Basic Workflow¶
NodeSets¶
With graphio you predefine the NodeSet
and add nodes:
from graphio import NodeSet
people = NodeSet(['Person'], merge_keys=['name'])
people.add_node({'name': 'Peter', 'city': 'Munich'})
The first argument for the NodeSet
is a list of labels used for all nodes in this NodeSet
.
The second optional argument are merge_keys
, a list of properties that confer uniqueness of the nodes
in this NodeSet
. All operations
based on MERGE
queries need unique properties to identify nodes.
When you add a node to the NodeSet you can add arbitrary properties to the node.
Uniqueness of nodes¶
The uniqueness of the nodes is not checked when adding to the NodeSet. Thus, you can create mulitple nodes with the same ‘name’ property.
Use NodeSet.add_unique()
to check if a node with the same properties exist already:
people = NodeSet(['Person'], merge_keys=['name'])
# first time
people.add_unique({'name': 'Jack', 'city': 'London'})
len(people.nodes) -> 1
# second time
people.add_unique({'name': 'Jack', 'city': 'London'})
len(people.nodes) -> 1
Warning
This function iterates all nodes when adding a new one and does not scale well. Use only for small nodesets.
RelationshipSets¶
In a similar manner, RelationshipSet
are predefined and you add relationships:
from graphio import RelationshipSet
person_likes_food = RelationshipSet('KNOWS', ['Person'], ['Food'], ['name'], ['type'])

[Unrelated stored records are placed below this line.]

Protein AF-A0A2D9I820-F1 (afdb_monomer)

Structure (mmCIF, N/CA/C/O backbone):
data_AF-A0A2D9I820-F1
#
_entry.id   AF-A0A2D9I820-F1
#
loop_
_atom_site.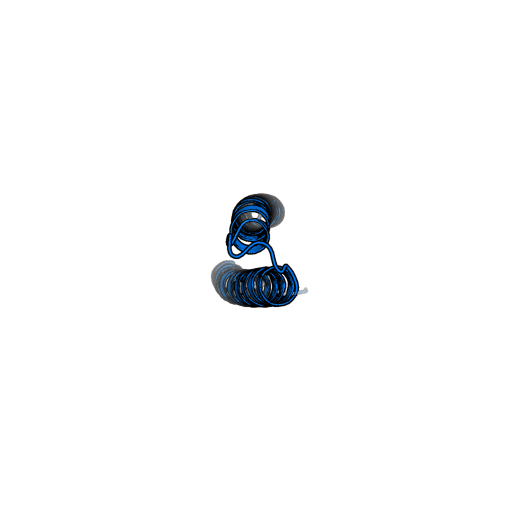group_PDB
_atom_site.id
_atom_site.type_symbol
_atom_site.label_atom_id
_atom_site.label_alt_id
_atom_site.label_comp_id
_atom_site.label_asym_id
_atom_site.label_entity_id
_atom_site.label_seq_id
_atom_site.pdbx_PDB_ins_code
_atom_site.Cartn_x
_atom_site.Cartn_y
_atom_site.Cartn_z
_atom_site.occupa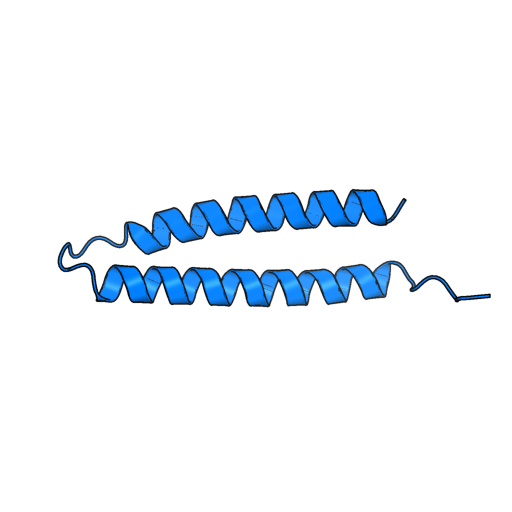ncy
_atom_site.B_iso_or_equiv
_atom_site.auth_seq_id
_atom_site.auth_comp_id
_atom_site.auth_asym_id
_atom_site.auth_atom_id
_atom_site.pdbx_PDB_model_num
ATOM 1 N N . MET A 1 1 ? -33.244 1.905 18.701 1.00 44.59 1 MET A N 1
ATOM 2 C CA . MET A 1 1 ? -31.851 2.020 19.194 1.00 44.59 1 MET A CA 1
ATOM 3 C C . MET A 1 1 ? -30.938 1.268 18.225 1.00 44.59 1 MET A C 1
ATOM 5 O O . MET A 1 1 ? -31.081 0.056 18.113 1.00 44.59 1 MET A O 1
ATOM 9 N N . LYS A 1 2 ? -30.092 1.961 17.442 1.00 48.31 2 LYS A N 1
ATOM 10 C CA . LYS A 1 2 ? -29.142 1.311 16.513 1.00 48.31 2 LYS A CA 1
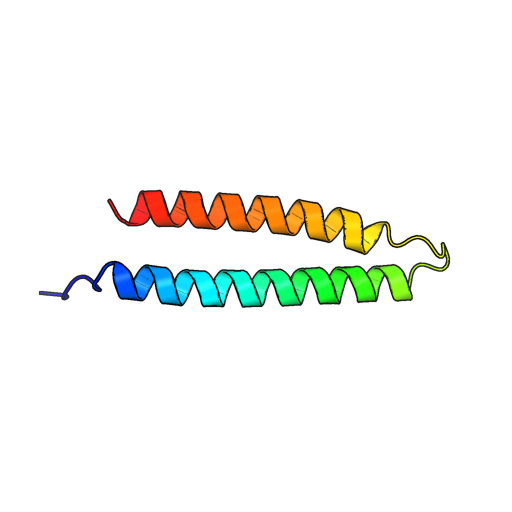ATOM 11 C C . LYS A 1 2 ? -28.108 0.550 17.352 1.00 48.31 2 LYS A C 1
ATOM 13 O O . LYS A 1 2 ? -27.359 1.176 18.093 1.00 48.31 2 LYS A O 1
ATOM 18 N N . LYS A 1 3 ? -28.116 -0.786 17.286 1.00 55.03 3 LYS A N 1
ATOM 19 C CA . LYS A 1 3 ? -27.129 -1.637 17.968 1.00 55.03 3 LYS A CA 1
ATOM 20 C C . LYS A 1 3 ? -25.742 -1.271 17.441 1.00 55.03 3 LYS A C 1
ATOM 22 O O . LYS A 1 3 ? -25.515 -1.371 16.238 1.00 55.03 3 LYS A O 1
ATOM 27 N N . GLN A 1 4 ? -24.852 -0.824 18.322 1.00 60.91 4 GLN A N 1
ATOM 28 C CA . GLN A 1 4 ? -23.464 -0.584 17.950 1.00 60.91 4 GLN A CA 1
ATOM 29 C C . GLN A 1 4 ? -22.852 -1.916 17.482 1.00 60.91 4 GLN A C 1
ATOM 31 O O . GLN A 1 4 ? -23.051 -2.940 18.150 1.00 60.91 4 GLN A O 1
ATOM 36 N N . PRO A 1 5 ? -22.195 -1.951 16.311 1.00 58.28 5 PRO A N 1
ATOM 37 C CA . PRO A 1 5 ? -21.553 -3.163 15.829 1.00 58.28 5 PRO A CA 1
ATOM 38 C C . PRO A 1 5 ? -20.490 -3.599 16.840 1.00 58.28 5 PRO A C 1
ATOM 40 O O . PRO A 1 5 ? -19.741 -2.779 17.366 1.00 58.28 5 PRO A O 1
ATOM 43 N N . LYS A 1 6 ? -20.444 -4.900 17.148 1.00 62.34 6 LYS A N 1
ATOM 44 C CA . LYS A 1 6 ? -19.437 -5.462 18.059 1.00 62.34 6 LYS A CA 1
ATOM 45 C C . LYS A 1 6 ? -18.044 -5.123 17.514 1.00 62.34 6 LYS A C 1
ATOM 47 O O . LYS A 1 6 ? -17.797 -5.408 16.344 1.00 62.34 6 LYS A O 1
ATOM 52 N N . SER A 1 7 ? -17.131 -4.599 18.341 1.00 61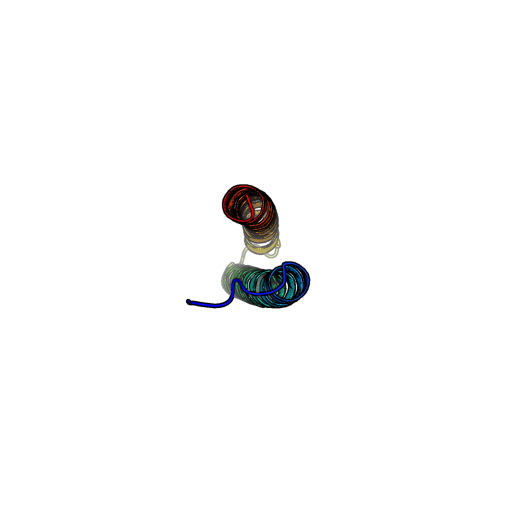.75 7 SER A N 1
ATOM 53 C CA . SER A 1 7 ? -15.782 -4.170 17.911 1.00 61.75 7 SER A CA 1
ATOM 54 C C . SER A 1 7 ? -15.026 -5.229 17.102 1.00 61.75 7 SER A C 1
ATOM 56 O O . SER A 1 7 ? -14.283 -4.893 16.191 1.00 61.75 7 SER A O 1
ATOM 58 N N . TRP A 1 8 ? -15.265 -6.514 17.368 1.00 60.00 8 TRP A N 1
ATOM 59 C CA . TRP A 1 8 ? -14.695 -7.631 16.606 1.00 60.00 8 TRP A CA 1
ATOM 60 C C . TRP A 1 8 ? -15.029 -7.615 15.106 1.00 60.00 8 TRP A C 1
ATOM 62 O O . TRP A 1 8 ? -14.181 -7.945 14.284 1.00 60.00 8 TRP A O 1
ATOM 72 N N . LEU A 1 9 ? -16.244 -7.203 14.740 1.00 63.94 9 LEU A N 1
ATOM 73 C CA . LEU A 1 9 ? -16.690 -7.163 13.345 1.00 63.94 9 LEU A CA 1
ATOM 74 C C . LEU A 1 9 ? -16.051 -5.992 12.577 1.00 63.94 9 LEU A C 1
ATOM 76 O O . LEU A 1 9 ? -15.832 -6.073 11.369 1.00 63.94 9 LEU A O 1
ATOM 80 N N . VAL A 1 10 ? -15.701 -4.925 13.302 1.00 66.50 10 VAL A N 1
ATOM 81 C CA . VAL A 1 10 ? -14.971 -3.766 12.772 1.00 66.50 10 VAL A CA 1
ATOM 82 C C . VAL A 1 10 ? -13.526 -4.155 12.442 1.00 66.50 10 VAL A C 1
ATOM 84 O O . VAL A 1 10 ? -13.045 -3.852 11.355 1.00 66.50 10 VAL A O 1
ATOM 87 N N . PHE A 1 11 ? -12.868 -4.934 13.309 1.00 70.56 11 PHE A N 1
ATOM 88 C CA . PHE A 1 11 ? -11.517 -5.449 13.048 1.00 70.56 11 PHE A CA 1
ATOM 89 C C . PHE A 1 11 ? -11.442 -6.403 11.846 1.00 70.56 11 PHE A C 1
ATOM 91 O O . PHE A 1 11 ? -10.474 -6.353 11.087 1.00 70.56 11 PHE A O 1
ATOM 98 N N . SER A 1 12 ? -12.459 -7.241 11.620 1.00 78.12 12 SER A N 1
ATOM 99 C CA . SER A 1 12 ? -12.495 -8.089 10.419 1.00 78.12 12 SER A CA 1
ATOM 100 C C . SER A 1 12 ? -12.711 -7.287 9.132 1.00 78.12 12 SER A C 1
ATOM 102 O O . SER A 1 12 ? -12.096 -7.601 8.116 1.00 78.12 12 SER A O 1
ATOM 104 N N . GLY A 1 13 ? -13.540 -6.236 9.173 1.00 79.31 13 GLY A N 1
ATOM 105 C CA . GLY A 1 13 ? -13.734 -5.335 8.029 1.00 79.31 13 GLY A CA 1
ATOM 106 C C . GLY A 1 13 ? -12.456 -4.571 7.675 1.00 79.31 13 GLY A C 1
ATOM 107 O O . GLY A 1 13 ? -12.069 -4.519 6.512 1.00 79.31 13 GLY A O 1
ATOM 108 N N . LEU A 1 14 ? -11.741 -4.094 8.697 1.00 78.50 14 LEU A N 1
ATOM 109 C CA . LEU A 1 14 ? -10.419 -3.472 8.582 1.00 78.50 14 LEU A CA 1
ATOM 110 C C . LEU A 1 14 ? -9.409 -4.326 7.828 1.00 78.50 14 LEU A C 1
ATOM 112 O O . LEU A 1 14 ? -8.731 -3.842 6.927 1.00 78.50 14 LEU A O 1
ATOM 116 N N . ALA A 1 15 ? -9.289 -5.597 8.210 1.00 82.44 15 ALA A N 1
ATOM 117 C CA . ALA A 1 15 ? -8.328 -6.497 7.587 1.00 82.44 15 ALA A CA 1
ATOM 118 C C . ALA A 1 15 ? -8.617 -6.675 6.087 1.00 82.44 15 ALA A C 1
ATOM 120 O O . ALA A 1 15 ? -7.688 -6.701 5.279 1.00 82.44 15 ALA A O 1
ATOM 121 N N . PHE A 1 16 ? -9.898 -6.730 5.708 1.00 86.44 16 PHE A N 1
ATOM 122 C CA . PHE A 1 16 ? -10.314 -6.769 4.307 1.00 86.44 16 PHE A CA 1
ATOM 123 C C . PHE A 1 16 ? -9.987 -5.470 3.562 1.00 86.44 16 PHE A C 1
ATOM 125 O O . PHE A 1 16 ? -9.443 -5.531 2.460 1.00 86.44 16 PHE A O 1
ATOM 132 N N . GLU A 1 17 ? -10.259 -4.305 4.156 1.00 84.12 17 GLU A N 1
ATOM 133 C CA . GLU A 1 17 ? -9.908 -3.005 3.565 1.00 84.12 17 GLU A CA 1
ATOM 134 C C . GLU A 1 17 ? -8.398 -2.887 3.325 1.00 84.12 17 GLU A C 1
ATOM 136 O O . GLU A 1 17 ? -7.965 -2.524 2.231 1.00 84.12 17 GLU A O 1
ATOM 141 N N . ILE A 1 18 ? -7.590 -3.271 4.317 1.00 87.88 18 ILE A N 1
ATOM 142 C CA . ILE A 1 18 ? -6.126 -3.270 4.231 1.00 87.88 18 ILE A CA 1
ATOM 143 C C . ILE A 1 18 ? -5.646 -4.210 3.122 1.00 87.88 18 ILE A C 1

person_likes_food.add_relationship(
{'name': 'Peter'}, {'type': 'Pizza'}, {'reason': 'cheese'}
)
The arguments for the RelationshipSet
- relationship type
- labels of start node
- labels of end node
- property keys to match start node
- property keys to match end node
When you add a relationship to RelationshipSet
all you have to do is to define the matching properties for the
start node and end node. You can also add relationship properties.
Default properties¶
You can set default properties on the RelationshipSet
that are added to all relationships when loading data:
person_likes_food = RelationshipSet('KNOWS', ['Person'], ['Food'], ['name'], ['type'],
default_props={'source': 'survey'})
Create Indexes¶
Both NodeSet
and RelationshipSet
allow you to create indexes to speed up data loading.
create_index()
creates indexes for all individual merge_keys
properties as well as a compound index.
create_index()
creates the indexes required for matching the start node and end node:
from graphio import RelationshipSet
from neo4j import GraphDatabase
driver = GraphDatabase.driver('neo4j://localhost:7687', auth=('neo4j', 'password'))
person_likes_food = RelationshipSet('KNOWS', ['Person'], ['Food'], ['name'], ['type'])
person_likes_food.create_index(driver)
This will create single-property indexes for :Person(name) and :Food(type).
Load Data¶
After building NodeSet
and RelationshipSet
you can create or merge everything in Neo4j.
You need a neo4j.Driver
instance to create data. See: https://neo4j.com/docs/api/python-driver/current/api.html#api-documentation
from neo4j import GraphDatabase
driver = GraphDatabase.driver('neo4j://localhost:7687', auth=('neo4j', 'password'))
people.create(driver)
person_likes_food.create(driver)
Warning
Graphio does not check if the nodes referenced in the RelationshipSet
actually exist. It is meant
to quickly build data sets and load them into Neo4j, not to maintain consistency.
Create¶
create()
will, as the name suggests, create all data. This will create
duplicate nodes even if a merge_key
is set on a NodeSet
.
Merge¶
merge()
will merge on the merge_key
defined on the NodeSet
.
The merge operation for NodeSet
offers more control.
You can pass a list of properties that should not be overwritten on existing nodes:
NodeSet.merge(driver, preserve=['name', 'currency'])
This is equivalent to:
ON CREATE SET ..all properties..
ON MATCH SET ..all properties except 'name' and 'currency'..
Graphio can also append properties to arrays:
NodeSet.merge(driver, append_props=['source'])
This will create a list for the node property source
and append values ON MATCH
.
Both can also be set on the NodeSet
:
nodeset = NodeSet(['Person'], ['name'], preserve=['country'], array_props=['source'])
Group Data Sets in a Container¶
A Container
can be used to group NodeSet
and RelationshipSet
:
my_data = Container()
my_data.add(people)
my_data.add(person_likes_food)
Note
This is particularly useful if you build many NodeSet
and RelationshipSet
and want to group data sets (e.g. because of dependencies).
You can iterate the NodeSet
and RelationshipSet
in the Container
:
for nodeset in my_data.nodesets:
nodeset.create(driver)